ASSIGNMENT:
Below are some records; output exactly the lines from the line with "ATOM 88 C C" to the line with "ATOM 106 C C", both ends kept, and nothing more.

#### EXERCISE MATERIAL ####

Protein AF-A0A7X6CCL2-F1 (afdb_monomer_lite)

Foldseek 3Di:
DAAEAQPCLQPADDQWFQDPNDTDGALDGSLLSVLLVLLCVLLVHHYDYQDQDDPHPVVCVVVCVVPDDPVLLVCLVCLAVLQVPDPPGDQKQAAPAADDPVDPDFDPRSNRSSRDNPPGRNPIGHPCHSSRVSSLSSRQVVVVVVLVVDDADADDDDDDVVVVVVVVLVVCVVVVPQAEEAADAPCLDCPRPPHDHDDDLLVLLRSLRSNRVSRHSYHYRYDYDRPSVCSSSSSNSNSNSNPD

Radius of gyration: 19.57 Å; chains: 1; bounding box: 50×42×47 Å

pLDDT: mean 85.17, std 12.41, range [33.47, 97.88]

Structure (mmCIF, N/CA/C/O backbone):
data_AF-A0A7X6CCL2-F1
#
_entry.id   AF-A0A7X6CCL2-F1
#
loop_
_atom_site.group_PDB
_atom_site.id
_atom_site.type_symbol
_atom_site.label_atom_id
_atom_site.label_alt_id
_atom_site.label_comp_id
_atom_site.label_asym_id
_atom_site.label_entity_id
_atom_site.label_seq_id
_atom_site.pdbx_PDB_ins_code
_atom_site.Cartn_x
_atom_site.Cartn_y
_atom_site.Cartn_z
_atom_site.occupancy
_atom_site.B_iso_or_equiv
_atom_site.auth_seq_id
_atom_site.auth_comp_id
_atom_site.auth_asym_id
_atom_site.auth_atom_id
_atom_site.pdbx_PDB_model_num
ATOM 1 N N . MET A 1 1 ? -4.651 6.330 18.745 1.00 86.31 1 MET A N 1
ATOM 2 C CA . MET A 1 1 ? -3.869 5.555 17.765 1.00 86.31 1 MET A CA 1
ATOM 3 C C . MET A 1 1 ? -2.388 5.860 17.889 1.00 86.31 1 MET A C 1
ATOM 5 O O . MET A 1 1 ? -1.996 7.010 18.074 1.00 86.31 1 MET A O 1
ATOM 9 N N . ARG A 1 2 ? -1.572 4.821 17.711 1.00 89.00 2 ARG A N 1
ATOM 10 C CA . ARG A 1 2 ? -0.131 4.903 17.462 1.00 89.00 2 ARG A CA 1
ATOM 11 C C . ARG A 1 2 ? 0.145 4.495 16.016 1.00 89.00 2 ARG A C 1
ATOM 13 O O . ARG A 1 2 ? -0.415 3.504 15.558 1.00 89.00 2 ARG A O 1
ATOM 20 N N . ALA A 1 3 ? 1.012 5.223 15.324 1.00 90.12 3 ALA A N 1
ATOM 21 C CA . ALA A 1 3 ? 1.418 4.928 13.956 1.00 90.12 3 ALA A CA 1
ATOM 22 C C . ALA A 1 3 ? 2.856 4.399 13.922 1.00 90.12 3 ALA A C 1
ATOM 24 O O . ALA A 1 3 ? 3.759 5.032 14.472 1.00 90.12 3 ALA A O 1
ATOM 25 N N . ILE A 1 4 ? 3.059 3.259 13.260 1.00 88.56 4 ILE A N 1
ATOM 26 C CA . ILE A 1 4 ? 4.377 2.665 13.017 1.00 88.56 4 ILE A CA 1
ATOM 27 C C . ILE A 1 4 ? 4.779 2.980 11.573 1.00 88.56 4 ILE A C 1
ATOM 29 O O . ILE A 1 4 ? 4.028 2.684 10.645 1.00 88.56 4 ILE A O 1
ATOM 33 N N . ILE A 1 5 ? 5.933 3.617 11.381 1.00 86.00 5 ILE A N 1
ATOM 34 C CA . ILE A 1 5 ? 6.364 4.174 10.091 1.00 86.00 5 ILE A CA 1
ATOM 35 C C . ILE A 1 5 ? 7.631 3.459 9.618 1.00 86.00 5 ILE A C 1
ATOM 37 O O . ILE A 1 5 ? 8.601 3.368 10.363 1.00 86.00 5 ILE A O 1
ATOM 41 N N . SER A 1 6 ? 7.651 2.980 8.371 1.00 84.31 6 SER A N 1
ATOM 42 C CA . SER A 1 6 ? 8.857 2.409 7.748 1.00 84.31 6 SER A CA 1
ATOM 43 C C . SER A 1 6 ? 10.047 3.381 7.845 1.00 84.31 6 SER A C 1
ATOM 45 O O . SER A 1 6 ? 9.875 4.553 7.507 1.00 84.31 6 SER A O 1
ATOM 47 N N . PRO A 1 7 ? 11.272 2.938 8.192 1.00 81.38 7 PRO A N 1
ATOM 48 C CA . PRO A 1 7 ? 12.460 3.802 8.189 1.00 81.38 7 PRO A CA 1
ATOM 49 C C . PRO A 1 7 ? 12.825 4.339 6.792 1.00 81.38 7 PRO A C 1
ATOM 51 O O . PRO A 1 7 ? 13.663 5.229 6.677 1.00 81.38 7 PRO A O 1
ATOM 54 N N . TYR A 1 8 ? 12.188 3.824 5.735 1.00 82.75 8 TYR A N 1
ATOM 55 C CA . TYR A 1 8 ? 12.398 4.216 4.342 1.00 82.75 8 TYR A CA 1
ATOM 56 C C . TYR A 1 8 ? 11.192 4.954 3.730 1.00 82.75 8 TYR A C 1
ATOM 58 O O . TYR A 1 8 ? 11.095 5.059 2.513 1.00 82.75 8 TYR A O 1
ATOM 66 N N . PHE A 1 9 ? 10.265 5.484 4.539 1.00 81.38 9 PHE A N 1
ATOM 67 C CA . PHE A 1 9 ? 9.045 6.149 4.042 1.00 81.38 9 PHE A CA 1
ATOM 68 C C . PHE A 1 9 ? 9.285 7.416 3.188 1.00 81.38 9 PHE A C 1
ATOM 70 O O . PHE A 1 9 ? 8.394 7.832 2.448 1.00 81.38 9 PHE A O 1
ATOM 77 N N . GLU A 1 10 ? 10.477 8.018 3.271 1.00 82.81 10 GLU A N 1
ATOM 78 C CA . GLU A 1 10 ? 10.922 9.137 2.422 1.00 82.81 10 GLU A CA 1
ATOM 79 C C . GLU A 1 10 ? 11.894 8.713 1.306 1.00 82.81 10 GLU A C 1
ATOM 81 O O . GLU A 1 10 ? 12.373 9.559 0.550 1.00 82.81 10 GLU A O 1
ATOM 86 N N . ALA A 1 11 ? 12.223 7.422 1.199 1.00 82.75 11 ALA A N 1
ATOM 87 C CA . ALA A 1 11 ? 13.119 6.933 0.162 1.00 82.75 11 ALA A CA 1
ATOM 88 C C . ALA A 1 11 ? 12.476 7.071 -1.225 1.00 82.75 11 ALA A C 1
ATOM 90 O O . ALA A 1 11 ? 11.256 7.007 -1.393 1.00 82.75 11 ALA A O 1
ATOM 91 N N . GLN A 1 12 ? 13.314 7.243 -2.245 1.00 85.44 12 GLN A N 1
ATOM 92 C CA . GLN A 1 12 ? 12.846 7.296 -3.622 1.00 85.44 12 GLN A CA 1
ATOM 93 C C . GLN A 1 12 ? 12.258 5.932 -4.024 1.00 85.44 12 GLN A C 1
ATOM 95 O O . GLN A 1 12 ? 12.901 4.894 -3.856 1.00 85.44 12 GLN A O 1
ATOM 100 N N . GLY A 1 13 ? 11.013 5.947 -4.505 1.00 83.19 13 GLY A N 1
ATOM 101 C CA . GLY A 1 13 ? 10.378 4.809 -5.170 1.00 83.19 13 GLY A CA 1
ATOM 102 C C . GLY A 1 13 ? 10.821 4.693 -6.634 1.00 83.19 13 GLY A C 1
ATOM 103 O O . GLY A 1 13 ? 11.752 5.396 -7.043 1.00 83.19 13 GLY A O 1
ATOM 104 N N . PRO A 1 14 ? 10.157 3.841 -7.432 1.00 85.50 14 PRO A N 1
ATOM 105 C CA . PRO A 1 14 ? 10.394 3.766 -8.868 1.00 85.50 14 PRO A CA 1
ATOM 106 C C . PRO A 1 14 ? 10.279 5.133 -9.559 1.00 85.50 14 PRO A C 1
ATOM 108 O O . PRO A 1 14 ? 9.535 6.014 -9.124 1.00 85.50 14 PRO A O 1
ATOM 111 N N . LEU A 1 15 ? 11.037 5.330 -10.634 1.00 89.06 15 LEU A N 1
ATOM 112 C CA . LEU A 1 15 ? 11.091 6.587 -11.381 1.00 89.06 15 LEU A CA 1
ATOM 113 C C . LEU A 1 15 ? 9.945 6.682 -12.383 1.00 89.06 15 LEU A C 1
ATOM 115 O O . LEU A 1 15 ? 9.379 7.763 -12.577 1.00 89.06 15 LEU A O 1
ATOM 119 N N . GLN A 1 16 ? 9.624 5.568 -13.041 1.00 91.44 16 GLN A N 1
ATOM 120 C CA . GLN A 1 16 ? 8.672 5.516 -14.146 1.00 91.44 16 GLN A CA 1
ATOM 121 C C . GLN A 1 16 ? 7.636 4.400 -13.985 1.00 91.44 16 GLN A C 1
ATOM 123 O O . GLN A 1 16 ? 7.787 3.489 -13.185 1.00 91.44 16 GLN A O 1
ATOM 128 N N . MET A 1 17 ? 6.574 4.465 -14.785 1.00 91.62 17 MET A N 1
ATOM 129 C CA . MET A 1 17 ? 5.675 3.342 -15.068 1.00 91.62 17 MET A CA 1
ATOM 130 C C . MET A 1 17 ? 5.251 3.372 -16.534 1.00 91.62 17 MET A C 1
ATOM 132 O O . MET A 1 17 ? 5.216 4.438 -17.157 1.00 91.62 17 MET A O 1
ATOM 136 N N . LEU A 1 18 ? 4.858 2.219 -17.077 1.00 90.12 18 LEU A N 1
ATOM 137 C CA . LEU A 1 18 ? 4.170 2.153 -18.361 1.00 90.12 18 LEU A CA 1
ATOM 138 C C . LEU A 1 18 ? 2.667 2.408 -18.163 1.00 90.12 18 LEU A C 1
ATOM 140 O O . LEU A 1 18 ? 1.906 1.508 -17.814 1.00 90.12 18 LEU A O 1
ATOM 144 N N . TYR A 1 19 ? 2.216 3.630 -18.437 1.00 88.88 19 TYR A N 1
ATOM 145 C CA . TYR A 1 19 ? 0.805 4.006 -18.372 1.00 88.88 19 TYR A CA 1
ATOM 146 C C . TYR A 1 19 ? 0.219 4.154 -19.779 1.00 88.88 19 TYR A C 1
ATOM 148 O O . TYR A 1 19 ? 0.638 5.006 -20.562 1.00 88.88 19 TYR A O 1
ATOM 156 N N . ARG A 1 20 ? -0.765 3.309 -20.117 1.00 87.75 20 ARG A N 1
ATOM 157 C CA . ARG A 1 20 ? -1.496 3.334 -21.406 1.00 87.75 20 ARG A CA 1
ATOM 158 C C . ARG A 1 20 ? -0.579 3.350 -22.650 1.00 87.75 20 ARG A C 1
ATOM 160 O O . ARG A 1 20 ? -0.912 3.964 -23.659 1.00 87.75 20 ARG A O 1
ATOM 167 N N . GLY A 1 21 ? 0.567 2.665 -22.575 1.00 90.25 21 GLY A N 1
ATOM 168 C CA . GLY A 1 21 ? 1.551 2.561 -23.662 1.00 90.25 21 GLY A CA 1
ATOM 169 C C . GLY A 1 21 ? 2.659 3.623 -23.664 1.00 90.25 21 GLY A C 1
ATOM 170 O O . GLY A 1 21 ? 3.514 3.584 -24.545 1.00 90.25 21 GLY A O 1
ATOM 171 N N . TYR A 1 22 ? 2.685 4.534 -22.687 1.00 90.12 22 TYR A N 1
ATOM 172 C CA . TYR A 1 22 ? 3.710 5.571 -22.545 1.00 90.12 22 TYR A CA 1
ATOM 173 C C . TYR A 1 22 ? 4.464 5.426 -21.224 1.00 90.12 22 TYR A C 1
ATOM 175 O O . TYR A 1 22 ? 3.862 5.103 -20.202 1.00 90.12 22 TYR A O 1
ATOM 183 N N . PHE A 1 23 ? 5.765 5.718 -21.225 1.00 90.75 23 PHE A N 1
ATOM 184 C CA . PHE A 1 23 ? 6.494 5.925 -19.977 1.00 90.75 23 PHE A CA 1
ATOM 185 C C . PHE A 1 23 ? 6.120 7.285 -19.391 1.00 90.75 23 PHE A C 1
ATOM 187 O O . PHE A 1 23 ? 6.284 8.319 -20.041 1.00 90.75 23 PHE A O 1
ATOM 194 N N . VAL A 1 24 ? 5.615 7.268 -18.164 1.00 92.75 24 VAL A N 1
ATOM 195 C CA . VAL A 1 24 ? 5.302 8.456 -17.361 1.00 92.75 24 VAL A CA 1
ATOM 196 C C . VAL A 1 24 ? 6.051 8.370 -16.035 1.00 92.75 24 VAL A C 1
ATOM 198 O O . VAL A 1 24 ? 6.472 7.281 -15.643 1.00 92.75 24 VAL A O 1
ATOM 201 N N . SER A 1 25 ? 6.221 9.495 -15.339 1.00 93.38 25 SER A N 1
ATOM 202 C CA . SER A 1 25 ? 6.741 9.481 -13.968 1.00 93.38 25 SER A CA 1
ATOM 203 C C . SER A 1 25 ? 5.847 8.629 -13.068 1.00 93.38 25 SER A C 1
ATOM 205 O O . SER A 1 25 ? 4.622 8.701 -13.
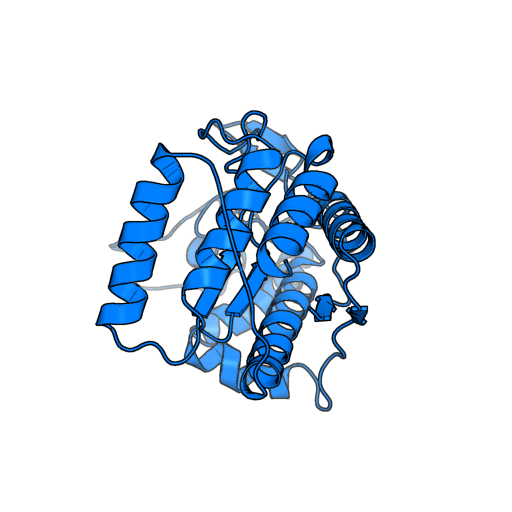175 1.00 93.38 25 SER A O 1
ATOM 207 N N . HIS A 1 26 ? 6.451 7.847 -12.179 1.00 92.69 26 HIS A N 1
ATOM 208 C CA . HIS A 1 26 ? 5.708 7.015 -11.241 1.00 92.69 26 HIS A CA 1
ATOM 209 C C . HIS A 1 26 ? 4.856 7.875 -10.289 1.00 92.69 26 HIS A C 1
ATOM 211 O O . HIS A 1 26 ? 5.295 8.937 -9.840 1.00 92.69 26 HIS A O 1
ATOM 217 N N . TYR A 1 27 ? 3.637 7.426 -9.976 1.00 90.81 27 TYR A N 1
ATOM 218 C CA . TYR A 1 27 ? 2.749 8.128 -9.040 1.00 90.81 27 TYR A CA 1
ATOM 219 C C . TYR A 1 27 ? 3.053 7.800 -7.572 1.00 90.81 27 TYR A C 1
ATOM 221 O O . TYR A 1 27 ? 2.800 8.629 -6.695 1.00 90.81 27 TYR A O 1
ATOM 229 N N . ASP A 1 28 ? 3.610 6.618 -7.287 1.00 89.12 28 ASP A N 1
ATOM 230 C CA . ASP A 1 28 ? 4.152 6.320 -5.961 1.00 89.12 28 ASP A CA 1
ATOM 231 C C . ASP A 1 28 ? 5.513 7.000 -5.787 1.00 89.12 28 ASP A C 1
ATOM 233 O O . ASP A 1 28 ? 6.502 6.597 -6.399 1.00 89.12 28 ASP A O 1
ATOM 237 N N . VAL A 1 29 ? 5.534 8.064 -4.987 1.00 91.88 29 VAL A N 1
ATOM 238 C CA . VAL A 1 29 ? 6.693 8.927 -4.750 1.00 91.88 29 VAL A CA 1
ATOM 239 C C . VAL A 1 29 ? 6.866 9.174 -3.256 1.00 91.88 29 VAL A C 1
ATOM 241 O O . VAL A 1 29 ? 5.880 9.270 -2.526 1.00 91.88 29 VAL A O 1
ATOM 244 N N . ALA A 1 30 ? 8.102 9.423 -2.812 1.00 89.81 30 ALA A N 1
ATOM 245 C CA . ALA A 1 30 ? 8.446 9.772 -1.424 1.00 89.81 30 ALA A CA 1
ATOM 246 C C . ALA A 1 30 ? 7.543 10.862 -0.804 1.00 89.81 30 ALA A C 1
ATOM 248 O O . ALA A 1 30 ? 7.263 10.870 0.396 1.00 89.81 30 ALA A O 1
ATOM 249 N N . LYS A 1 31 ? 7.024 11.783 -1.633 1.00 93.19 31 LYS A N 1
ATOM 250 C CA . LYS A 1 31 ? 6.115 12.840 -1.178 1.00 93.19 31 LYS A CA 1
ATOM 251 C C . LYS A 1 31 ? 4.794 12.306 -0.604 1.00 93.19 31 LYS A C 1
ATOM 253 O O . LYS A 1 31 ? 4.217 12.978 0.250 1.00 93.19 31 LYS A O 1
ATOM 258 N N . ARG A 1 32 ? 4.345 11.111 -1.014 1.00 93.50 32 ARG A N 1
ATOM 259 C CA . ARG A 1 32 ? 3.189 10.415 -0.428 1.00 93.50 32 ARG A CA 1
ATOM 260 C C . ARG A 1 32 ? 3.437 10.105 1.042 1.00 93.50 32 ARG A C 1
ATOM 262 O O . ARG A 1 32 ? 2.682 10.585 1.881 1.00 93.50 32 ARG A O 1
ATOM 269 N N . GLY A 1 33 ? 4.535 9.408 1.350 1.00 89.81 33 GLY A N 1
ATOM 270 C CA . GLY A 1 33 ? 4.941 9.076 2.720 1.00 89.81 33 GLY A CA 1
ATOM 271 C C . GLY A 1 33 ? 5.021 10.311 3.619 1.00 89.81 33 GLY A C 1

####

EXERCISE RESULT:
ATOM 88 C C . ALA A 1 11 ? 12.476 7.071 -1.225 1.00 82.75 11 ALA A C 1
ATOM 90 O O . ALA A 1 11 ? 11.256 7.007 -1.393 1.00 82.75 11 ALA A O 1
ATOM 91 N N . GLN A 1 12 ? 13.314 7.243 -2.245 1.00 85.44 12 GLN A N 1
ATOM 92 C CA . GLN A 1 12 ? 12.846 7.296 -3.622 1.00 85.44 12 GLN A CA 1
ATOM 93 C C . GLN A 1 12 ? 12.258 5.932 -4.024 1.00 85.44 12 GLN A C 1
ATOM 95 O O . GLN A 1 12 ? 12.901 4.894 -3.856 1.00 85.44 12 GLN A O 1
ATOM 100 N N . GLY A 1 13 ? 11.013 5.947 -4.505 1.00 83.19 13 GLY A N 1
ATOM 101 C CA . GLY A 1 13 ? 10.378 4.809 -5.170 1.00 83.19 13 GLY A CA 1
ATOM 102 C C . GLY A 1 13 ? 10.821 4.693 -6.634 1.00 83.19 13 GLY A C 1
ATOM 103 O O . GLY A 1 13 ? 11.752 5.396 -7.043 1.00 83.19 13 GLY A O 1
ATOM 104 N N . PRO A 1 14 ? 10.157 3.841 -7.432 1.00 85.50 14 PRO A N 1
ATOM 105 C CA . PRO A 1 14 ? 10.394 3.766 -8.868 1.00 85.50 14 PRO A CA 1
ATOM 106 C C . PRO A 1 14 ? 10.279 5.133 -9.559 1.00 85.50 14 PRO A C 1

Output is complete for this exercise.